Brief
Could you write out the opening lines of the data, word for word, stopping after the line that contains "ATOM 3 C C ."?

Data extract
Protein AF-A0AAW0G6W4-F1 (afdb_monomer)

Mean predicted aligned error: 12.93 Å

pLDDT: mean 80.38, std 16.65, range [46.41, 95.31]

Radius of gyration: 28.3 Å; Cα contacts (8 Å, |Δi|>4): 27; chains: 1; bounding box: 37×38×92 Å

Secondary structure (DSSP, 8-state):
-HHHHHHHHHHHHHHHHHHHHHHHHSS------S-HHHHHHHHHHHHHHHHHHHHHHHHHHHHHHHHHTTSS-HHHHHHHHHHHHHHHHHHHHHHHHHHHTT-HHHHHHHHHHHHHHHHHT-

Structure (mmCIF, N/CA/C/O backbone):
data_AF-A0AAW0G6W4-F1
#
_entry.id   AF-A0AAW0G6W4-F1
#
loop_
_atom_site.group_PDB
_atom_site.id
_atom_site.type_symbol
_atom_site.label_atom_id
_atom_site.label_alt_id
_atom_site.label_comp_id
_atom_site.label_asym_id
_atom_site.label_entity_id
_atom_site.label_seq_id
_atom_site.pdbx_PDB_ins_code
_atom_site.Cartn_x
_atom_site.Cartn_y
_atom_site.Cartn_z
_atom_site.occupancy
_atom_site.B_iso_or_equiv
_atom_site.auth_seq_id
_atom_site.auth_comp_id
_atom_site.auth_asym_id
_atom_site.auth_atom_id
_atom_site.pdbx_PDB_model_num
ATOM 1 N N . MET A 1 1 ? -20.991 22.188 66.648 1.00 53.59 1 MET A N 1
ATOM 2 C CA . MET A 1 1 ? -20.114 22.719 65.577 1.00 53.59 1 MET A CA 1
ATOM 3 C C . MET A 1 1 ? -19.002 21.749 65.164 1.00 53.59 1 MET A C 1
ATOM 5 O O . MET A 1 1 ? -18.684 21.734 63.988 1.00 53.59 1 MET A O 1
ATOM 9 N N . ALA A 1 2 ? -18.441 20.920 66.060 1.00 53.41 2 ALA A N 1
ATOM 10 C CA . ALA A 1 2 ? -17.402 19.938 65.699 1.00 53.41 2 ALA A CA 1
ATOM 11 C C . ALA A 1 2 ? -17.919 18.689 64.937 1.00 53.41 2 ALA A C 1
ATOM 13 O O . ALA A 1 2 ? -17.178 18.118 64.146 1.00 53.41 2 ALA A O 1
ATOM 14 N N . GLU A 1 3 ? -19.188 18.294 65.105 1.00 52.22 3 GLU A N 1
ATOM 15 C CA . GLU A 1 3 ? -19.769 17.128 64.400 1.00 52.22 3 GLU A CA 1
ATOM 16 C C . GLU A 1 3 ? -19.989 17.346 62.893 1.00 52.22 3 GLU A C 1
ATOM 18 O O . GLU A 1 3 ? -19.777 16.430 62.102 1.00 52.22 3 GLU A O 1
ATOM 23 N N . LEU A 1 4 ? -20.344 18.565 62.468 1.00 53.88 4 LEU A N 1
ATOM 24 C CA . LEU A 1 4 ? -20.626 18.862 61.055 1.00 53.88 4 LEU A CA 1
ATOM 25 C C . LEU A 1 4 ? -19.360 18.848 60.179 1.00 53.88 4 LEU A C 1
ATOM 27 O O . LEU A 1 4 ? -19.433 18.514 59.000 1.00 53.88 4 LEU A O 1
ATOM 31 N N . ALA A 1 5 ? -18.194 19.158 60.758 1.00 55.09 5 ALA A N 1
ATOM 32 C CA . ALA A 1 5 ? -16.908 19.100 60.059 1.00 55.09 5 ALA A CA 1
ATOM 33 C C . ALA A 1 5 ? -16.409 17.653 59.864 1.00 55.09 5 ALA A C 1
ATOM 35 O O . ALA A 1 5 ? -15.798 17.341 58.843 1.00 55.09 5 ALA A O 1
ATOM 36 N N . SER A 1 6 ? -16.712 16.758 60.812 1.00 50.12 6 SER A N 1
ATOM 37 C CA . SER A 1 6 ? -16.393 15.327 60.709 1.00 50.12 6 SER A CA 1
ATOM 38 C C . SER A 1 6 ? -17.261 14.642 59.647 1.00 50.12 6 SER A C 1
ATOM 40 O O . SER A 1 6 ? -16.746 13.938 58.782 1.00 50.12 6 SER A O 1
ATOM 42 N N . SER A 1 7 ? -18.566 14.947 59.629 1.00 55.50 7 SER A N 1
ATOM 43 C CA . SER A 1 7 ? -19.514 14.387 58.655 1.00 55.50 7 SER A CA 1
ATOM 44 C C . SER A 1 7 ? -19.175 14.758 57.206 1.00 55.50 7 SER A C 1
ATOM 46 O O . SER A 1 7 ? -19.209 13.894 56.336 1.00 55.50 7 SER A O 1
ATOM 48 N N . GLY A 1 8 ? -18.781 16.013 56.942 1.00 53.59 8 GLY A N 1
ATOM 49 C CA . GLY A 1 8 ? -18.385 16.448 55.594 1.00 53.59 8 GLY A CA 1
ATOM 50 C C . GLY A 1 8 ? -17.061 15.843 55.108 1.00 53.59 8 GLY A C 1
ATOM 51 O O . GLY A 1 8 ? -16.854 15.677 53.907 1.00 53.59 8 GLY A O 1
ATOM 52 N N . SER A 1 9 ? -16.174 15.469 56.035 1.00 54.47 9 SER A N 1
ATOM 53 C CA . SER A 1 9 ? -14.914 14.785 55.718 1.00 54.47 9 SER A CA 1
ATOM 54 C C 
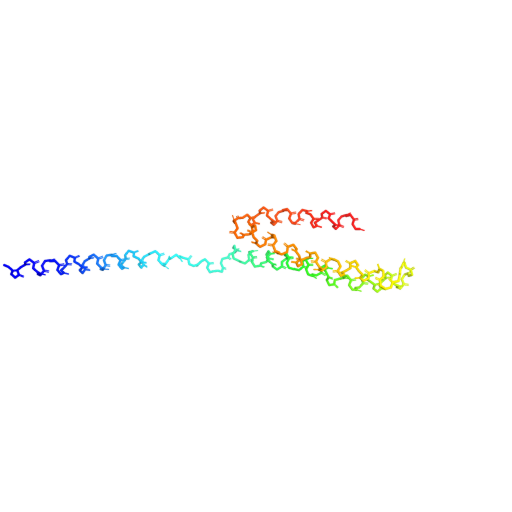. SER A 1 9 ? -15.159 13.330 55.309 1.00 54.47 9 SER A C 1
ATOM 56 O O . SER A 1 9 ? -14.534 12.844 54.370 1.00 54.47 9 SER A O 1
ATOM 58 N N . ILE A 1 10 ? -16.117 12.667 55.967 1.00 56.16 10 ILE A N 1
ATOM 59 C CA . ILE A 1 10 ? -16.523 11.288 55.671 1.00 56.16 10 ILE A CA 1
ATOM 60 C C . ILE A 1 10 ? -17.260 11.223 54.325 1.00 56.16 10 ILE A C 1
ATOM 62 O O . ILE A 1 10 ? -16.903 10.399 53.496 1.00 56.16 10 ILE A O 1
ATOM 66 N N . GLU A 1 11 ? -18.189 12.141 54.034 1.00 58.25 11 GLU A N 1
ATOM 67 C CA . GLU A 1 11 ? -18.879 12.206 52.728 1.00 58.25 11 GLU A CA 1
ATOM 68 C C . GLU A 1 11 ? -17.920 12.474 51.555 1.00 58.25 11 GLU A C 1
ATOM 70 O O . GLU A 1 11 ? -18.065 11.900 50.474 1.00 58.25 11 GLU A O 1
ATOM 75 N N . SER A 1 12 ? -16.910 13.324 51.768 1.00 52.97 12 SER A N 1
ATOM 76 C CA . SER A 1 12 ? -15.875 13.618 50.771 1.00 52.97 12 SER A CA 1
ATOM 77 C C . SER A 1 12 ? -14.955 12.415 50.526 1.00 52.97 12 SER A C 1
ATOM 79 O O . SER A 1 12 ? -14.599 12.133 49.380 1.00 52.97 12 SER A O 1
ATOM 81 N N . GLN A 1 13 ? -14.614 11.659 51.577 1.00 56.00 13 GLN A N 1
ATOM 82 C CA . GLN A 1 13 ? -13.842 10.421 51.448 1.00 56.00 13 GLN A CA 1
ATOM 83 C C . GLN A 1 13 ? -14.653 9.298 50.800 1.00 56.00 13 GLN A C 1
ATOM 85 O O . GLN A 1 13 ? -14.142 8.674 49.879 1.00 56.00 13 GLN A O 1
ATOM 90 N N . THR A 1 14 ? -15.924 9.112 51.165 1.00 56.75 14 THR A N 1
ATOM 91 C CA . THR A 1 14 ? -16.807 8.118 50.532 1.00 56.75 14 THR A CA 1
ATOM 92 C C . THR A 1 14 ? -17.016 8.421 49.052 1.00 56.75 14 THR A C 1
ATOM 94 O O . THR A 1 14 ? -16.897 7.523 48.228 1.00 56.75 14 THR A O 1
ATOM 97 N N . LYS A 1 15 ? -17.214 9.691 48.676 1.00 54.00 15 LYS A N 1
ATOM 98 C CA . LYS A 1 15 ? -17.324 10.087 47.264 1.00 54.00 15 LYS A CA 1
ATOM 99 C C . LYS A 1 15 ? -16.011 9.905 46.498 1.00 54.00 15 LYS A C 1
ATOM 101 O O . LYS A 1 15 ? -16.038 9.607 45.312 1.00 54.00 15 LYS A O 1
ATOM 106 N N . THR A 1 16 ? -14.864 10.073 47.153 1.00 54.22 16 THR A N 1
ATOM 107 C CA . THR A 1 16 ? -13.549 9.882 46.520 1.00 54.22 16 THR A CA 1
ATOM 108 C C . THR A 1 16 ? -13.207 8.397 46.378 1.00 54.22 16 THR A C 1
ATOM 110 O O . THR A 1 16 ? -12.714 7.994 45.329 1.00 54.22 16 THR A O 1
ATOM 113 N N . GLU A 1 17 ? -13.521 7.565 47.371 1.00 52.66 17 GLU A N 1
ATOM 114 C CA . GLU A 1 17 ? -13.357 6.107 47.300 1.00 52.66 17 GLU A CA 1
ATOM 115 C C . GLU A 1 17 ? -14.333 5.471 46.306 1.00 52.66 17 GLU A C 1
ATOM 117 O O . GLU A 1 17 ? -13.922 4.609 45.539 1.00 52.66 17 GLU A O 1
ATOM 122 N N . GLU A 1 18 ? -15.581 5.937 46.229 1.00 51.97 18 GLU A N 1
ATOM 123 C CA . GLU A 1 18 ? -16.574 5.440 45.269 1.00 51.97 18 GLU A CA 1
ATOM 124 C C . GLU A 1 18 ? -16.246 5.884 43.832 1.00 51.97 18 GLU A C 1
ATOM 126 O O . GLU A 1 18 ? -16.299 5.072 42.915 1.00 51.97 18 GLU A O 1
ATOM 131 N N . VAL A 1 19 ? -15.781 7.124 43.614 1.00 55.53 19 VAL A N 1
ATOM 132 C CA . VAL A 1 19 ? -15.307 7.578 42.288 1.00 55.53 19 VAL A CA 1
ATOM 133 C C . VAL A 1 19 ? -14.022 6.856 41.868 1.00 55.53 19 VAL A C 1
ATOM 135 O O . VAL A 1 19 ? -13.841 6.593 40.683 1.00 55.53 19 VAL A O 1
ATOM 138 N N . THR A 1 20 ? -13.156 6.476 42.812 1.00 53.06 20 THR A N 1
ATOM 139 C CA . THR A 1 20 ? -11.939 5.703 42.502 1.00 53.06 20 THR A CA 1
ATOM 140 C C . THR A 1 20 ? -12.255 4.219 42.272 1.00 53.06 20 THR A C 1
ATOM 142 O O . THR A 1 20 ? -11.698 3.621 41.358 1.00 53.06 20 THR A O 1
ATOM 145 N N . ALA A 1 21 ? -13.205 3.634 43.009 1.00 52.06 21 ALA A N 1
ATOM 146 C CA . ALA A 1 21 ? -13.633 2.242 42.845 1.00 52.06 21 ALA A CA 1
ATOM 147 C C . ALA A 1 21 ? -14.477 2.014 41.576 1.00 52.06 21 ALA A C 1
ATOM 149 O O . ALA A 1 21 ? -14.325 0.988 40.910 1.00 52.06 21 ALA A O 1
ATOM 150 N N . VAL A 1 22 ? -15.318 2.983 41.199 1.00 52.34 22 VAL A N 1
ATOM 151 C CA . VAL A 1 22 ? -16.068 2.956 39.931 1.00 52.34 22 VAL A CA 1
ATOM 152 C C . VAL A 1 22 ? -15.136 3.247 38.747 1.00 52.34 22 VAL A C 1
ATOM 154 O O . VAL A 1 22 ? -15.248 2.603 37.714 1.00 52.34 22 VAL A O 1
ATOM 157 N N . ALA A 1 23 ? -14.133 4.122 38.899 1.00 50.97 23 ALA A N 1
ATOM 158 C CA . ALA A 1 23 ? -13.136 4.345 37.845 1.00 50.97 23 ALA A CA 1
ATOM 159 C C . ALA A 1 23 ? -12.145 3.177 37.670 1.00 50.97 23 ALA A C 1
ATOM 161 O O . ALA A 1 23 ? -11.585 3.014 36.588 1.00 50.97 23 ALA A O 1
ATOM 162 N N . GLN A 1 24 ? -11.910 2.364 38.706 1.00 47.94 24 GLN A N 1
ATOM 163 C CA . GLN A 1 24 ? -11.020 1.200 38.616 1.00 47.94 24 GLN A CA 1
ATOM 164 C C . GLN A 1 24 ? -11.697 -0.062 38.072 1.00 47.94 24 GLN A C 1
ATOM 166 O O . GLN A 1 24 ? -10.987 -0.951 37.615 1.00 47.94 24 GLN A O 1
ATOM 171 N N . THR A 1 25 ? -13.029 -0.153 38.071 1.00 46.41 25 THR A N 1
ATOM 172 C CA . THR A 1 25 ? -13.741 -1.333 37.545 1.00 46.41 25 THR A CA 1
ATOM 173 C C . THR A 1 25 ? -13.944 -1.304 36.027 1.00 46.41 25 THR A C 1
ATOM 175 O O . THR A 1 25 ? -14.069 -2.366 35.426 1.00 46.41 25 THR A O 1
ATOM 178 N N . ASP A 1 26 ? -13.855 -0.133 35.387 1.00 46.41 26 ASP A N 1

Solution to this problem
Protein AF-A0AAW0G6W4-F1 (afdb_monomer)

Mean predicted aligned error: 12.93 Å

pLDDT: mean 80.38, std 16.65, range [46.41, 95.31]

Radius of gyration: 28.3 Å; Cα contacts (8 Å, |Δi|>4): 27; chains: 1; bounding box: 37×38×92 Å

Secondary structure (DSSP, 8-state):
-HHHHHHHHHHHHHHHHHHHHHHHHSS------S-HHHHHHHHHHHHHHHHHHHHHHHHHHHHHHHHHTTSS-HHHHHHHHHHHHHHHHHHHHHHHHHHHTT-HHHHHHHHHHHHHHHHHT-

Structure (mmCIF, N/CA/C/O backbone):
data_AF-A0AAW0G6W4-F1
#
_entry.id   AF-A0AAW0G6W4-F1
#
loop_
_atom_site.group_PDB
_atom_site.id
_atom_site.type_symbol
_atom_site.label_atom_id
_atom_site.label_alt_id
_atom_site.label_comp_id
_atom_site.label_asym_id
_atom_site.label_entity_id
_atom_site.label_seq_id
_atom_site.pdbx_PDB_ins_code
_atom_site.Cartn_x
_atom_site.Cartn_y
_atom_site.Cartn_z
_atom_site.occupancy
_atom_site.B_iso_or_equiv
_atom_site.auth_seq_id
_atom_site.auth_comp_id
_atom_site.auth_asym_id
_atom_site.auth_atom_id
_atom_site.pdbx_PDB_model_num
ATOM 1 N N . MET A 1 1 ? -20.991 22.188 66.648 1.00 53.59 1 MET A N 1
ATOM 2 C CA . MET A 1 1 ? -20.114 22.719 65.577 1.00 53.59 1 MET A CA 1
ATOM 3 C C . MET A 1 1 ? -19.002 21.749 65.164 1.00 53.59 1 MET A C 1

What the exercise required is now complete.